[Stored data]
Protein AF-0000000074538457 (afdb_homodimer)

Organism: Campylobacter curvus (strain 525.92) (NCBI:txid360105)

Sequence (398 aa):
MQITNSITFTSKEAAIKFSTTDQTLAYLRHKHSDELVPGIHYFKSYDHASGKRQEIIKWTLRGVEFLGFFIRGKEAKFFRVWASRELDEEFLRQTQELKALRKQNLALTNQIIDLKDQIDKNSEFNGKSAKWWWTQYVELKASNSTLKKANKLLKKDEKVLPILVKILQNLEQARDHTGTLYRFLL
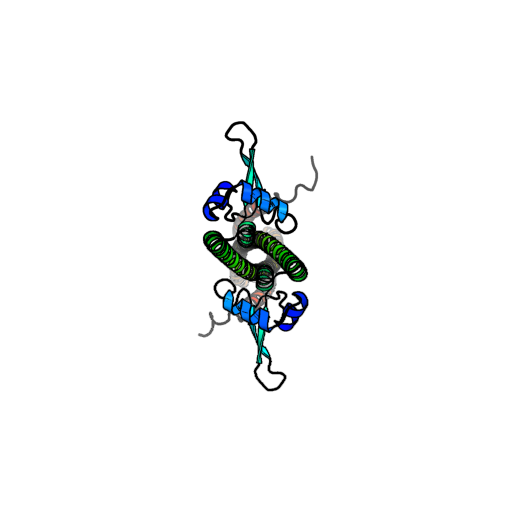NSDASSSSYFKDEMQITNSITFTSKEAAIKFSTTDQTLAYLRHKHSDELVPGIHYFKSYDHASGKRQEIIKWTLRGVEFLGFFIRGKEAKFFRVWASRELDEEFLRQTQELKALRKQNLALTNQIIDLKDQIDKNSEFNGKSAKWWWTQYVELKASNSTLKKANKLLKKDEKVLPILVKILQNLEQARDHTGTLYRFLLNSDASSSSYFKDE

Structure (mmCIF, N/CA/C/O backbone):
data_AF-0000000074538457-model_v1
#
loop_
_entity.id
_entity.type
_entity.pdbx_description
1 polymer 'Uncharacterized protein'
#
loop_
_atom_site.group_PDB
_atom_site.id
_atom_site.type_symbol
_atom_site.label_atom_id
_atom_site.label_alt_id
_atom_site.label_comp_id
_atom_site.label_asym_id
_atom_site.label_entity_id
_atom_site.label_seq_id
_atom_site.pdbx_PDB_ins_code
_atom_site.Cartn_x
_atom_site.Cartn_y
_atom_site.Cartn_z
_atom_site.occupancy
_atom_site.B_iso_or_equiv
_atom_site.auth_seq_id
_atom_site.auth_comp_id
_atom_site.auth_asym_id
_atom_site.auth_atom_id
_atom_site.pdbx_PDB_model_num
ATOM 1 N N . MET A 1 1 ? 6.754 2.238 -19.203 1 26.34 1 MET A N 1
ATOM 2 C CA . MET A 1 1 ? 7.836 2.453 -18.25 1 26.34 1 MET A CA 1
ATOM 3 C C . MET A 1 1 ? 7.691 1.521 -17.047 1 26.34 1 MET A C 1
ATOM 5 O O . MET A 1 1 ? 6.578 1.27 -16.578 1 26.34 1 MET A O 1
ATOM 9 N N . GLN A 1 2 ? 8.562 0.495 -16.906 1 36.84 2 GLN A N 1
ATOM 10 C CA . GLN A 1 2 ? 8.617 -0.677 -16.047 1 36.84 2 GLN A CA 1
ATOM 11 C C . GLN A 1 2 ? 8.547 -0.277 -14.578 1 36.84 2 GLN A C 1
ATOM 13 O O . GLN A 1 2 ? 9.453 0.389 -14.062 1 36.84 2 GLN A O 1
ATOM 18 N N . ILE A 1 3 ? 7.562 0.105 -14.055 1 36.22 3 ILE A N 1
ATOM 19 C CA . ILE A 1 3 ? 7.309 0.607 -12.711 1 36.22 3 ILE A CA 1
ATOM 20 C C . ILE A 1 3 ? 8.102 -0.215 -11.695 1 36.22 3 ILE A C 1
ATOM 22 O O . ILE A 1 3 ? 8.594 0.323 -10.695 1 36.22 3 ILE A O 1
ATOM 26 N N . THR A 1 4 ? 7.863 -1.655 -11.57 1 45.56 4 THR A N 1
ATOM 27 C CA . THR A 1 4 ? 8.203 -2.277 -10.297 1 45.56 4 THR A CA 1
ATOM 28 C C . THR A 1 4 ? 9.68 -2.666 -10.258 1 45.56 4 THR A C 1
ATOM 30 O O . THR A 1 4 ? 10.234 -3.1 -11.266 1 45.56 4 THR A O 1
ATOM 33 N N . ASN A 1 5 ? 10.57 -1.865 -9.656 1 51.81 5 ASN A N 1
ATOM 34 C CA . ASN A 1 5 ? 11.891 -2.287 -9.195 1 51.81 5 ASN A CA 1
ATOM 35 C C . ASN A 1 5 ? 11.93 -3.781 -8.891 1 51.81 5 ASN A C 1
ATOM 37 O O . ASN A 1 5 ? 12.711 -4.23 -8.055 1 51.81 5 ASN A O 1
ATOM 41 N N . SER A 1 6 ? 11.086 -4.484 -9.594 1 76.56 6 SER A N 1
ATOM 42 C CA . SER A 1 6 ? 10.969 -5.898 -9.258 1 76.56 6 SER A CA 1
ATOM 43 C C . SER A 1 6 ? 11.945 -6.742 -10.07 1 76.56 6 SER A C 1
ATOM 45 O O . SER A 1 6 ? 12.398 -6.328 -11.141 1 76.56 6 SER A O 1
ATOM 47 N N . ILE A 1 7 ? 12.672 -7.703 -9.516 1 91 7 ILE A N 1
ATOM 48 C CA . ILE A 1 7 ? 13.586 -8.688 -10.086 1 91 7 ILE A CA 1
ATOM 49 C C . ILE A 1 7 ? 12.992 -9.242 -11.383 1 91 7 ILE A C 1
ATOM 51 O O . ILE A 1 7 ? 11.82 -9.625 -11.43 1 91 7 ILE A O 1
ATOM 55 N N . THR A 1 8 ? 13.766 -9.07 -12.523 1 96.62 8 THR A N 1
ATOM 56 C CA . THR A 1 8 ? 13.375 -9.68 -13.789 1 96.62 8 THR A CA 1
ATOM 57 C C . THR A 1 8 ? 14.523 -10.508 -14.367 1 96.62 8 THR A C 1
ATOM 59 O O . THR A 1 8 ? 15.672 -10.359 -13.953 1 96.62 8 THR A O 1
ATOM 62 N N . PHE A 1 9 ? 14.25 -11.398 -15.312 1 97.62 9 PHE A N 1
ATOM 63 C CA . PHE A 1 9 ? 15.227 -12.227 -16 1 97.62 9 PHE A CA 1
ATOM 64 C C . PHE A 1 9 ? 15.023 -12.156 -17.516 1 97.62 9 PHE A C 1
ATOM 66 O O . PHE A 1 9 ? 13.898 -12.242 -18 1 97.62 9 PHE A O 1
ATOM 73 N N . THR A 1 10 ? 16.109 -12.016 -18.188 1 96.88 10 THR A N 1
ATOM 74 C CA . THR A 1 10 ? 16 -12.172 -19.641 1 96.88 10 THR A CA 1
ATOM 75 C C . THR A 1 10 ? 15.695 -13.625 -20 1 96.88 10 THR A C 1
ATOM 77 O O . THR A 1 10 ? 15.898 -14.531 -19.188 1 96.88 10 THR A O 1
ATOM 80 N N . SER A 1 11 ? 15.242 -13.836 -21.234 1 97.62 11 SER A N 1
ATOM 81 C CA . SER A 1 11 ? 14.992 -15.211 -21.672 1 97.62 11 SER A CA 1
ATOM 82 C C . SER A 1 11 ? 16.25 -16.062 -21.547 1 97.62 11 SER A C 1
ATOM 84 O O . SER A 1 11 ? 16.172 -17.234 -21.156 1 97.62 11 SER A O 1
ATOM 86 N N . LYS A 1 12 ? 17.391 -15.477 -21.859 1 96.19 12 LYS A N 1
ATOM 87 C CA . LYS A 1 12 ? 18.641 -16.219 -21.766 1 96.19 12 LYS A CA 1
ATOM 88 C C . LYS A 1 12 ? 18.953 -16.594 -20.328 1 96.19 12 LYS A C 1
ATOM 90 O O . LYS A 1 12 ? 19.312 -17.75 -20.047 1 96.19 12 LYS A O 1
ATOM 95 N N . GLU A 1 13 ? 18.812 -15.656 -19.469 1 97.56 13 GLU A N 1
ATOM 96 C CA . GLU A 1 13 ? 19.062 -15.898 -18.047 1 97.56 13 GLU A CA 1
ATOM 97 C C . GLU A 1 13 ? 18.094 -16.938 -17.484 1 97.56 13 GLU A C 1
ATOM 99 O O . GLU A 1 13 ? 18.5 -17.859 -16.766 1 97.56 13 GLU A O 1
ATOM 104 N N . ALA A 1 14 ? 16.828 -16.797 -17.797 1 98.56 14 ALA A N 1
ATOM 105 C CA . ALA A 1 14 ? 15.805 -17.719 -17.312 1 98.56 14 ALA A CA 1
ATOM 106 C C . ALA A 1 14 ? 16.047 -19.125 -17.859 1 98.56 14 ALA A C 1
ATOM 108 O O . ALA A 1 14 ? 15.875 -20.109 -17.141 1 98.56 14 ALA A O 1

*Instructions to follow*
Write out exactly the lines that fall from the line with "ATOM 27 C CA" to the line with "ATOM 33 N N" in the records above, keeping both ends.

*Task output*
ATOM 27 C CA . THR A 1 4 ? 8.203 -2.277 -10.297 1 45.56 4 THR A CA 1
ATOM 28 C C . THR A 1 4 ? 9.68 -2.666 -10.258 1 45.56 4 THR A C 1
ATOM 30 O O . THR A 1 4 ? 10.234 -3.1 -11.266 1 45.56 4 THR A O 1
ATOM 33 N N . ASN A 1 5 ? 10.57 -1.865 -9.656 1 51.81 5 ASN A N 1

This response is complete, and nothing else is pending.